Work instruction: Every line below between the line holding "GO:0090139 mitochondrial chromosome" and the line holding "IPR009071 High mobility group box domain [PF00505] (116-181)", inclusive, should be repeated exactly, and all other lines omitted.

Dataset records:
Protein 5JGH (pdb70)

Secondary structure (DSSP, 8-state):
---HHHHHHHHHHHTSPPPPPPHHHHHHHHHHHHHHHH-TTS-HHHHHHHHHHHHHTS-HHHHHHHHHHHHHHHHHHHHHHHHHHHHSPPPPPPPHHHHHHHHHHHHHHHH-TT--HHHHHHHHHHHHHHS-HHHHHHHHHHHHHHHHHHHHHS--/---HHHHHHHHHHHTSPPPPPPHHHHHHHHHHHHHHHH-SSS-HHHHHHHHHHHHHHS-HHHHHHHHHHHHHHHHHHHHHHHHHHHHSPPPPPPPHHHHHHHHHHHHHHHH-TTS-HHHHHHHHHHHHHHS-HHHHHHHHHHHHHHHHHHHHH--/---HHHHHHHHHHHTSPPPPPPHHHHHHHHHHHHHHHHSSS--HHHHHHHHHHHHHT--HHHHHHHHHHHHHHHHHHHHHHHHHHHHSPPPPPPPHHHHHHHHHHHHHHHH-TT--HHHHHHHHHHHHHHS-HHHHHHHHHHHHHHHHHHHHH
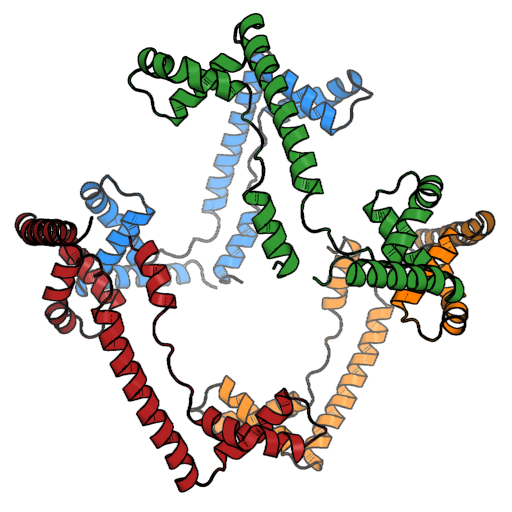---/-HHHHHHHHHTSPPP---HHHHHHHHHHHHHHHHSTTS-HHHHHHHHHHHHHHS-HHHHHHHHHHHHHHHHHHHHHHHHHHHTSPPPPPPPHHHHHHHHHHHHHHHH-TTS-HHHHHHHHHHHHHHS-HHHHHHHHHHHHHHHHHHTTS--

B-factor: mean 61.38, std 17.14, range [27.44, 140.07]

GO terms:
  GO:0042645 mitochondrial nucleoid (C, IDA)
  GO:0000262 mitochondrial chromosome (C, IDA)
  GO:0003677 DNA binding (F, IDA)
  GO:0008301 DNA binding, bending (F, IDA)
  GO:0005739 mitochondrion (C, HDA)
  GO:0090139 mitochondrial chromosome packaging (P, IMP)
  GO:0000001 mitochondrion inheritance (P, IMP)

Radius of gyration: 39.27 Å; Cα contacts (8 Å, |Δi|>4): 338; chains: 4; bounding box: 83×70×84 Å

InterPro domains:
  IPR009071 High mobility group box domain [PF00505] (43-110)
  IPR009071 High mobility group box domain [PF00505] (116-181)
  IPR009071 High mobility group box domain [PS50118] (43-111)
  IPR009071 High mobility group box domain [PS50118] (116-183)
  IPR009071 High mobility group box domain [SM00398] (42-112)
  IPR009071 High mobility group box domain [SM00398] (115-183)
  IPR036910 High mobility group box domain superfamily [G3DSA:1.10.30.10] (37-114)
  IPR036910 High mobility group box domain superfamily [G3DSA:1.10.30.10] (115-182)
  IPR036910 High mobility group box domain superfamily [SSF47095] (42-115)
  IPR036910 High mobility group box domain superfamily [SSF47095] (115-181)
  IPR051965 Chromatin Regulation and Neuronal Gene Expression [PTHR46040] (36-109)

Organism: Saccharomyces cerevisiae (strain ATCC 204508 / S288c) (NCBI:txid559292)

Solvent-accessible surface area: 46474 Å² total; per-residue (Å²): 251,68,64,142,58,46,88,94,33,75,96,64,74,140,142,10,43,180,170,26,60,50,9,45,100,32,8,3,115,90,41,81,73,109,10,39,155,115,31,112,115,49,176,114,81,80,6,46,123,50,0,17,79,71,23,113,126,34,114,65,107,65,50,115,137,22,84,58,55,69,136,105,43,66,63,93,41,98,138,35,72,126,70,54,47,122,163,25,24,66,154,124,24,40,17,32,50,78,52,13,2,98,119,27,76,83,123,2,80,75,106,32,98,122,64,65,95,144,61,1,50,148,19,0,15,24,53,31,44,36,35,98,106,83,61,23,67,128,26,55,135,81,43,123,122,23,49,117,74,23,59,78,182,27,94,159,234,35,76,187,155,62,77,89,53,76,101,66,63,158,146,7,47,177,164,30,61,50,10,40,107,35,9,10,117,69,53,92,66,96,6,67,174,115,55,112,122,69,161,106,75,45,26,55,145,72,4,18,108,49,28,126,122,37,110,66,111,72,40,92,151,24,57,64,78,67,145,142,55,42,62,98,30,98,151,31,63,144,94,55,57,137,188,21,57,58,156,111,37,48,26,31,58,80,78,7,0,61,103,30,63,87,118,3,100,79,109,48,100,117,32,65,84,141,39,4,64,77,5,0,13,20,78,31,64,88,39,102,114,78,63,29,66,119,32,64,101,70,48,111,137,30,36,121,119,23,76,81,165,90,154,255,43,66,177,80,42,88,104,53,72,99,64,52,123,159,7,45,168,145,30,66,51,12,43,103,37,6,30,134,102,55,124,64,85,28,70,145,121,53,109,127,46,170,110,85,82,30,51,137,67,4,30,92,79,39,137,110,27,102,63,88,56,50,113,122,32,87,65,88,49,153,140,56,56,53,106,34,78,129,38,51,98,109,48,53,150,168,17,59,44,137,113,36,48,24,30,56,94,45,14,1,116,110,24,92,77,129,1,75,78,95,24,92,121,68,63,83,146,58,1,66,153,12,0,13,26,47,32,37,32,32,102,107,76,72,19,69,121,23,63,106,64,48,103,118,26,25,123,109,22,79,83,182,104,117,106,62,83,147,128,44,99,134,74,78,152,146,8,46,123,155,33,62,52,11,46,110,27,8,19,121,76,47,119,56,97,28,55,159,137,58,111,120,65,186,112,67,67,10,56,127,47,0,21,97,110,27,127,131,25,99,68,112,63,40,93,117,8,71,31,70,54,128,123,61,57,57,108,38,93,125,37,73,106,76,42,57,127,164,19,43,85,157,88,37,35,21,32,58,77,82,14,0,69,109,23,70,87,114,1,103,77,108,51,93,110,47,62,88,142,43,6,57,85,4,0,12,20,73,32,74,90,36,100,108,70,63,33,67,134,25,55,91,76,50,116,131,36,40,134,88,18,64,81,168,76,133

Sequence (618 aa):
KASKRTQLRNELIKQGPKRPTSAYFLYLQDHRSQFVKENPTLRPAEISKIAGEKWQNLEADIKEKYISERKKLYSEYQKAKKEFDEKLPPKKPAGPFIKYANEVRSQVFAQHPDKSQLDLMKIIGDKWQSLDQSIKDKYIQEYKKAIQEYNARYPLKASKRTQLRNELIKQGPKRPTSAYFLYLQDHRSQFVKENPTLRPAEISKIAGEKWQNLEADIKEKYISERKKLYSEYQKAKKEFDEKLPPKKPAGPFIKYANEVRSQVFAQHPDKSQLDLMKIIGDKWQSLDQSIKDKYIQEYKKAIQEYNARYPKASKRTQLRNELIKQGPKRPTSAYFLYLQDHRSQFVKENPTLRPAEISKIAGEKWQNLEADIKEKYISERKKLYSEYQKAKKEFDEKLPPKKPAGPFIKYANEVRSQVFAQHPDKSQLDLMKIIGDKWQSLDQSIKDKYIQEYKKAIQEYNARYPLRTQLRNELIKQGPKRPTSAYFLYLQDHRSQFVKENPTLRPAEISKIAGEKWQNLEADIKEKYISERKKLYSEYQKAKKEFDEKLPPKKPAGPFIKYANEVRSQVFAQHPDKSQLDLMKIIGDKWQSLDQSIKDKYIQEYKKAIQEYNARYP

Nearest PDB structures (foldseek):
  5jgh-assembly1_A  TM=1.006E+00  e=2.808E-22  Saccharomyces cerevisiae S288C
  1hsm-assembly1_A  TM=8.504E-01  e=2.883E-03  Cricetulus griseus
  6jrp-assembly2_D  TM=9.379E-01  e=3.786E-02  Homo sapiens
  3tq6-assembly1_A  TM=4.934E-01  e=8.077E-03  Homo sapiens
  6erq-assembly2_G  TM=4.848E-01  e=1.431E-02  Homo sapiens

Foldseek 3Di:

Solution for this exercise:
  GO:0090139 mitochondrial chromosome packaging (P, IMP)
  GO:0000001 mitochondrion inheritance (P, IMP)

Radius of gyration: 39.27 Å; Cα contacts (8 Å, |Δi|>4): 338; chains: 4; bounding box: 83×70×84 Å

InterPro domains:
  IPR009071 High mobility group box domain [PF00505] (43-110)
  IPR009071 High mobility group box domain [PF00505] (116-181)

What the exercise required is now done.